When I was young and fresh out of college, I wanted to be a 4th grade teacher. I student taught in 4th grade with the greatest cooperating teacher a young person could ask for, so I thought that was the grade that would provide the best fit. Funny how your ideal grade changes when you have college loans, and get offered a job teaching first grade in a city school in a city you never visited before...

I’ve been pretty open about my struggles as a student. Retained in fourth grade, lost my dad to cancer when I was in fifth, and then struggled through school to the point that I graduated near last in my class. I even had two failed attempts at community college before the right people, situations, and maturity all entered into my life.

Truth is though, I had a bit of a chip on my shoulder. No one knew what I had been through, so therefore no one could really tell me anything I didn’t already know. And then I had students walk into my classroom. Students changed everything in my world.

To protect the innocent, I will call one of them Tom. Tom had CPS at his house more times than I could count, lost his mom at a young age, and had two brothers who thought it was funny to turn on the stove and have him reach for a cup over it, not knowing the stove was on. After burning himself once or twice, he knew not to trust his own brothers anymore.

Then there was James. He had five older siblings with five different fathers. He was small for his age, but he had an attitude twice his size, and even in first grade he went after 4th graders to show he was as tough as they were. His mother was arrested for crack, and he still showed up to school the next day. Where else did he have to go?

I’d love to say that those are the only two examples of students with hard lives, but they are only a fraction of the students who came from backgrounds that I could never imagine. People outside the profession are reading this not sure they can believe it, and teachers, especially those in city schools, are reading this thinking, “Yeah, that happens all the time.”

Which leads to Reason #1...

Some students come from difficult places - There wasn’t a month in nineteen years where a teacher didn’t say that they wanted to take at least one of their students home. When many adults would walk away from a student in a bad situation saying, “Isn’t that too bad” teachers walk to the student and try to help them rise up above it all. Sure there are many students who come to school prepared, but there are more than you think who come from emotionally draining situations, barely able to keep it together, and it’s teachers who have to teach them a variety of subjects as well as life skills.
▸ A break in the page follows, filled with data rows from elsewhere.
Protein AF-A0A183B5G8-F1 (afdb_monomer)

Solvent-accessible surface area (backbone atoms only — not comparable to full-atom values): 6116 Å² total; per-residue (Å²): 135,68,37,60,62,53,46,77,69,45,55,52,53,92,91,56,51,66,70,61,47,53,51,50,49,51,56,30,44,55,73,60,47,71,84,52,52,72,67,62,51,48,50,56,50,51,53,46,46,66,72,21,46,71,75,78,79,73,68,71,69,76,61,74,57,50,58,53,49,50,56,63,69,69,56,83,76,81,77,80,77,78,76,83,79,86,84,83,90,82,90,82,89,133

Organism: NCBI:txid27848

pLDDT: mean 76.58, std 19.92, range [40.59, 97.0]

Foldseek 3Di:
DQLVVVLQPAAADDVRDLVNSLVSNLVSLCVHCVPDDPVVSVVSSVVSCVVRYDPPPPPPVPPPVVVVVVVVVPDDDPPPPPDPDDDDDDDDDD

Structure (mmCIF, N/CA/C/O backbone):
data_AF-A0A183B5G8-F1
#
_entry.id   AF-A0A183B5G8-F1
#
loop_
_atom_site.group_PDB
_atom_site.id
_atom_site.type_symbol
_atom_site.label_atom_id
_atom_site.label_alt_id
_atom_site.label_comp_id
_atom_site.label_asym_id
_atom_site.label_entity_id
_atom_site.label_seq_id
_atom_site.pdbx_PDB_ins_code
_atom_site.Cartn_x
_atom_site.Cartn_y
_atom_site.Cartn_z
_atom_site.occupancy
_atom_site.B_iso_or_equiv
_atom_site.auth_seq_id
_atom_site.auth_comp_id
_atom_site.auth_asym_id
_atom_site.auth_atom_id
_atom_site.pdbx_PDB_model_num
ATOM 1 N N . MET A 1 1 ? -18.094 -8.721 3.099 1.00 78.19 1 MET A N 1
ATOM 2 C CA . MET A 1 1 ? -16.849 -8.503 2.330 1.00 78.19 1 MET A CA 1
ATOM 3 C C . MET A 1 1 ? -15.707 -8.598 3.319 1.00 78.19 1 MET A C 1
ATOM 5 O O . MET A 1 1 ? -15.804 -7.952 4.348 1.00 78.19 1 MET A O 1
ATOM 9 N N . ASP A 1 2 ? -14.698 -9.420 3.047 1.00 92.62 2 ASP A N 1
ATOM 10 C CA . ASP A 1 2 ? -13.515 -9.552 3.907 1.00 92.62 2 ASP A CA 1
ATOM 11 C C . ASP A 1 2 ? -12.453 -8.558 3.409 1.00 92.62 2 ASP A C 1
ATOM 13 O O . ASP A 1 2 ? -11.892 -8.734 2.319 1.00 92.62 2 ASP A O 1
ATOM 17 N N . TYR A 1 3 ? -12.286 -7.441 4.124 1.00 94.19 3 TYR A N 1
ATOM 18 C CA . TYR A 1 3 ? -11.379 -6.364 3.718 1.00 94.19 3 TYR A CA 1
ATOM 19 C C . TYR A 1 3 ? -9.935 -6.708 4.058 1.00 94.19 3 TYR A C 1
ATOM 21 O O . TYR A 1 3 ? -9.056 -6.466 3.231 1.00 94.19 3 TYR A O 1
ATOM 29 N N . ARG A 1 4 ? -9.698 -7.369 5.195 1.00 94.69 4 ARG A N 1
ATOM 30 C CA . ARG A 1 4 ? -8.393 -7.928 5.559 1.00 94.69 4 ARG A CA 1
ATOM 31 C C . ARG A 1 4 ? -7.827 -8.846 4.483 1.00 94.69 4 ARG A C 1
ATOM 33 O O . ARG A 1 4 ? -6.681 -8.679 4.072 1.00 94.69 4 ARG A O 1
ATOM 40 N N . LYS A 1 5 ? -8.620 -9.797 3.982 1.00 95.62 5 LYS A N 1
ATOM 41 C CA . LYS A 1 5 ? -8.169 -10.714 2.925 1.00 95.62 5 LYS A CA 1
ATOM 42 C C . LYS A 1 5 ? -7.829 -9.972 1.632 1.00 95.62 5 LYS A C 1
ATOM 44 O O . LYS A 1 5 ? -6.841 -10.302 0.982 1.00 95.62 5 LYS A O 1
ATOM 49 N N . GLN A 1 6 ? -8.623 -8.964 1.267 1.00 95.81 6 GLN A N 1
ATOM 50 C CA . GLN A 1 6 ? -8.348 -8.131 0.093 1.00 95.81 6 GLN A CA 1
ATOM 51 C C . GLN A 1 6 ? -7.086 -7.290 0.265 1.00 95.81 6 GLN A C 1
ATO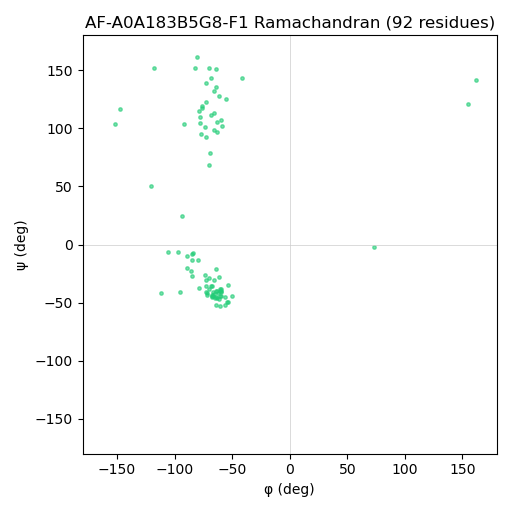M 53 O O . GLN A 1 6 ? -6.320 -7.178 -0.684 1.00 95.81 6 GLN A O 1
ATOM 58 N N . PHE A 1 7 ? -6.868 -6.727 1.455 1.00 96.69 7 PHE A N 1
ATOM 59 C CA . PHE A 1 7 ? -5.677 -5.954 1.787 1.00 96.69 7 PHE A CA 1
ATOM 60 C C . PHE A 1 7 ? -4.420 -6.817 1.645 1.00 96.69 7 PHE A C 1
ATOM 62 O O . PHE A 1 7 ? -3.542 -6.472 0.860 1.00 96.69 7 PHE A O 1
ATOM 69 N N . ASN A 1 8 ? -4.406 -7.986 2.293 1.00 95.06 8 ASN A N 1
ATOM 70 C CA . ASN A 1 8 ? -3.266 -8.909 2.298 1.00 95.06 8 ASN A CA 1
ATOM 71 C C . ASN A 1 8 ? -2.958 -9.507 0.915 1.00 95.06 8 ASN A C 1
ATOM 73 O O . ASN A 1 8 ? -1.812 -9.801 0.603 1.00 95.06 8 ASN A O 1
ATOM 77 N N . ALA A 1 9 ? -3.967 -9.687 0.059 1.00 94.81 9 ALA A N 1
ATOM 78 C CA . ALA A 1 9 ? -3.761 -10.172 -1.307 1.00 94.81 9 ALA A CA 1
ATOM 79 C C . ALA A 1 9 ? -3.389 -9.051 -2.297 1.00 94.81 9 ALA A C 1
ATOM 81 O O . ALA A 1 9 ? -3.100 -9.322 -3.468 1.00 94.81 9 ALA A O 1
ATOM 82 N N . ARG A 1 10 ? -3.440 -7.778 -1.882 1.00 94.56 10 ARG A N 1
ATOM 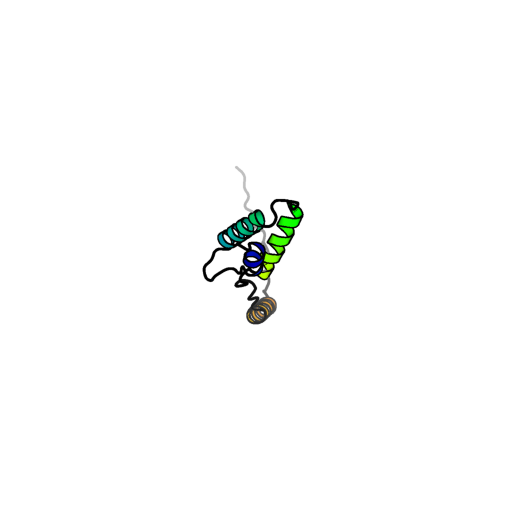83 C CA . ARG A 1 10 ? -3.311 -6.646 -2.799 1.00 94.56 10 ARG A CA 1
ATOM 84 C C . ARG A 1 10 ? -1.863 -6.434 -3.225 1.00 94.56 10 ARG A C 1
ATOM 86 O O . ARG A 1 10 ? -1.028 -6.027 -2.432 1.00 94.56 10 ARG A O 1
ATOM 93 N N . HIS A 1 11 ? -1.638 -6.576 -4.524 1.00 94.75 11 HIS A N 1
ATOM 94 C CA . HIS A 1 11 ? -0.387 -6.218 -5.185 1.00 94.75 11 HIS A CA 1
ATOM 95 C C . HIS A 1 11 ? -0.639 -5.115 -6.208 1.00 94.75 11 HIS A C 1
ATOM 97 O O . HIS A 1 11 ? -1.747 -5.009 -6.746 1.00 94.75 11 HIS A O 1
ATOM 103 N N . GLN A 1 12 ? 0.365 -4.287 -6.472 1.00 92.88 12 GLN A N 1
ATOM 104 C CA . GLN A 1 12 ? 0.323 -3.284 -7.525 1.00 92.88 12 GLN A CA 1
ATOM 105 C C . GLN A 1 12 ? 0.154 -3.973 -8.887 1.00 92.88 12 GLN A C 1
ATOM 107 O O . GLN A 1 12 ? 0.913 -4.875 -9.233 1.00 92.88 12 GLN A O 1
ATOM 112 N N . TYR A 1 13 ? -0.841 -3.544 -9.665 1.00 90.12 13 TYR A N 1
ATOM 113 C CA . TYR A 1 13 ? -1.056 -4.071 -11.016 1.00 90.12 13 TYR A CA 1
ATOM 114 C C . TYR A 1 13 ? -0.114 -3.431 -12.041 1.00 90.12 13 TYR A C 1
ATOM 116 O O . TYR A 1 13 ? 0.392 -2.323 -11.849 1.00 90.12 13 TYR A O 1
ATOM 124 N N . ASP A 1 14 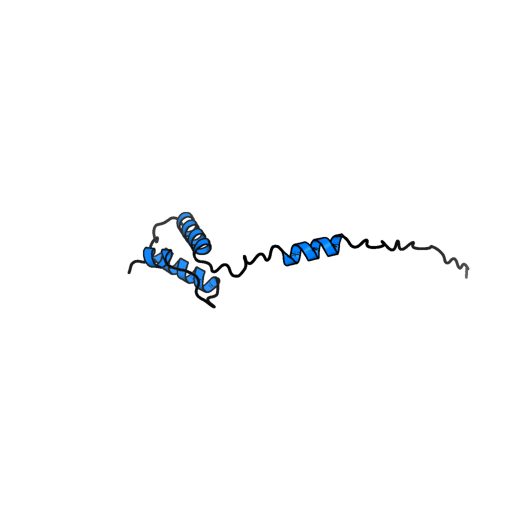? 0.043 -4.090 -13.183 1.00 88.12 14 ASP A N 1
ATOM 125 C CA . ASP A 1 14 ? 0.762 -3.572 -14.344 1.00 88.12 14 ASP A CA 1
ATOM 126 C C . ASP A 1 14 ? 0.183 -2.223 -14.786 1.00 88.12 14 ASP A C 1
ATOM 128 O O . ASP A 1 14 ? -1.022 -2.074 -14.988 1.00 88.12 14 ASP A O 1
ATOM 132 N N . GLY A 1 15 ? 1.043 -1.205 -14.877 1.00 86.88 15 GLY A N 1
ATOM 133 C CA . GLY A 1 15 ? 0.635 0.162 -15.216 1.00 86.88 15 GLY A CA 1
ATOM 134 C C . GLY A 1 15 ? -0.112 0.915 -14.105 1.00 86.88 15 GLY A C 1
ATOM 135 O O . GLY A 1 15 ? -0.425 2.094 -14.276 1.00 86.88 15 GLY A O 1
ATOM 136 N N . GLN A 1 16 ? -0.376 0.301 -12.946 1.00 91.69 16 GLN A N 1
ATOM 137 C CA . GLN A 1 16 ? -0.963 1.011 -11.813 1.00 91.69 16 GLN A CA 1
ATOM 138 C C . GLN A 1 16 ? 0.075 1.945 -11.190 1.00 91.69 16 GLN A C 1
ATOM 140 O O . GLN A 1 16 ? 1.122 1.507 -10.728 1.00 91.69 16 GLN A O 1
ATOM 145 N N . GLY A 1 17 ? -0.228 3.239 -11.109 1.00 90.88 17 GLY A N 1
ATOM 146 C CA . GLY A 1 17 ? 0.626 4.184 -10.390 1.00 90.88 17 GLY A CA 1
ATOM 147 C C . GLY A 1 17 ? 0.621 3.939 -8.875 1.00 90.88 17 GLY A C 1
ATOM 148 O O . GLY A 1 17 ? -0.432 3.667 -8.289 1.00 90.88 17 GLY A O 1
ATOM 149 N N . MET A 1 18 ? 1.775 4.136 -8.229 1.00 91.00 18 MET A N 1
ATOM 150 C CA . MET A 1 18 ? 1.972 3.959 -6.780 1.00 91.00 18 MET A CA 1
ATOM 151 C C . MET A 1 18 ? 0.915 4.692 -5.941 1.00 91.00 18 MET A C 1
ATOM 153 O O . MET A 1 18 ? 0.311 4.122 -5.038 1.00 91.00 18 MET A O 1
ATOM 157 N N . ARG A 1 19 ? 0.590 5.942 -6.298 1.00 94.25 19 ARG A N 1
ATOM 158 C CA . ARG A 1 19 ? -0.445 6.727 -5.604 1.00 94.25 19 ARG A CA 1
ATOM 159 C C . ARG A 1 19 ? -1.819 6.051 -5.640 1.00 94.25 19 ARG A C 1
ATOM 161 O O . ARG A 1 19 ? -2.555 6.109 -4.658 1.00 94.25 19 ARG A O 1
ATOM 168 N N . SER A 1 20 ? -2.180 5.421 -6.760 1.00 95.12 20 SER A N 1
ATOM 169 C CA . SER A 1 20 ? -3.459 4.716 -6.874 1.00 95.12 20 SER A CA 1
ATOM 170 C C . SER A 1 20 ? -3.465 3.416 -6.077 1.00 95.12 20 SER A C 1
ATOM 172 O O . SER A 1 20 ? -4.506 3.069 -5.526 1.00 95.12 20 SER A O 1
ATOM 174 N N . PHE A 1 21 ? -2.333 2.715 -6.017 1.00 95.19 21 PHE A N 1
ATOM 175 C CA . PHE A 1 21 ? -2.168 1.515 -5.199 1.00 95.19 21 PHE A CA 1
ATOM 176 C C . PHE A 1 21 ? -2.308 1.841 -3.703 1.00 95.19 21 PHE A C 1
ATOM 178 O O . PHE A 1 21 ? -3.186 1.296 -3.038 1.00 95.19 21 PHE A O 1
ATOM 185 N N . VAL A 1 22 ? -1.554 2.829 -3.208 1.00 95.38 22 VAL A N 1
ATOM 186 C CA . VAL A 1 22 ? -1.609 3.282 -1.805 1.00 95.38 22 VAL A CA 1
ATOM 187 C C . VAL A 1 22 ? -3.004 3.779 -1.417 1.00 95.38 22 VAL A C 1
ATOM 189 O O . VAL A 1 22 ? -3.486 3.492 -0.321 1.00 95.38 22 VAL A O 1
ATOM 192 N N . ARG A 1 23 ? -3.694 4.499 -2.314 1.00 97.00 23 ARG A N 1
ATOM 193 C CA . ARG A 1 23 ? -5.075 4.948 -2.073 1.00 97.00 23 ARG A CA 1
ATOM 194 C C . ARG A 1 23 ? -6.024 3.771 -1.842 1.00 97.00 23 ARG A C 1
ATOM 196 O O . ARG A 1 23 ? -6.882 3.856 -0.968 1.00 97.00 23 ARG A O 1
ATOM 203 N N . GLU A 1 24 ? -5.874 2.694 -2.610 1.00 96.50 24 GLU A N 1
ATOM 204 C CA . GLU A 1 24 ? -6.716 1.507 -2.459 1.00 96.50 24 GLU A CA 1
ATOM 205 C C . GLU A 1 24 ? -6.384 0.735 -1.180 1.00 96.50 24 GLU A C 1
ATOM 207 O O . GLU A 1 24 ? -7.299 0.367 -0.448 1.00 96.50 24 GLU A O 1
ATOM 212 N N . LEU A 1 25 ? -5.098 0.574 -0.849 1.00 96.75 25 LEU A N 1
ATOM 213 C CA . LEU A 1 25 ? -4.684 -0.014 0.427 1.00 96.75 25 LEU A CA 1
ATOM 214 C C . LEU A 1 25 ? -5.275 0.746 1.616 1.00 96.75 25 LEU A C 1
ATOM 216 O O . LEU A 1 25 ? -5.847 0.131 2.510 1.00 96.75 25 LEU A O 1
ATOM 220 N N . ARG A 1 26 ? -5.225 2.084 1.598 1.00 95.75 26 ARG A N 1
ATOM 221 C CA . ARG A 1 26 ? -5.821 2.914 2.653 1.00 95.75 26 ARG A CA 1
ATOM 222 C C . ARG A 1 26 ? -7.335 2.718 2.746 1.00 95.75 26 ARG A C 1
ATOM 224 O O . ARG A 1 26 ? -7.853 2.595 3.847 1.00 95.75 26 ARG A O 1
ATOM 231 N N . ARG A 1 27 ? -8.042 2.633 1.611 1.00 95.56 27 ARG A N 1
ATOM 232 C CA . ARG A 1 27 ? -9.493 2.370 1.582 1.00 95.56 27 ARG A CA 1
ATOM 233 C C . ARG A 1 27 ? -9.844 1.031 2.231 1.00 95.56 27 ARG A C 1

Change, Change, Change...There are no shortage of books that focus on change. In this era of accountability and top-down mandates, teachers are being forced to change more than any time before. It’s not that teaching and learning practices can’t get better, because we all signed on to a profession that is supposed to foster lifelong learning. It’s just that sometimes the politicians and policymakers telling teachers to change in ways that they philosophically oppose.

What’s the happy medium? How can we get teachers and leaders to always reflect and find outside perspectives that will make them better practioners, at the same time they work through changes they cannot seem to control?

Which leads to Reason #2...

Accountability and Mandates - They are not just buzz words. Depending on the school climate, the word accountability can have different meanings. In positive school climates, accountability can mean making sure that the practices we use are actually working. It can be transparent and safe, because it’s supposed to be about student and teacher growth. In other more negative school climates, accountability means the hammer for which the leader will use to slam teachers.

It’s probably easy sitting in the cheap seats to say it’s time to get over new accountability measures and mandates. It’s not so easy if you’re a teacher who has put your heart and soul into your profession for many years. So, what’s the happy medium when times are tough?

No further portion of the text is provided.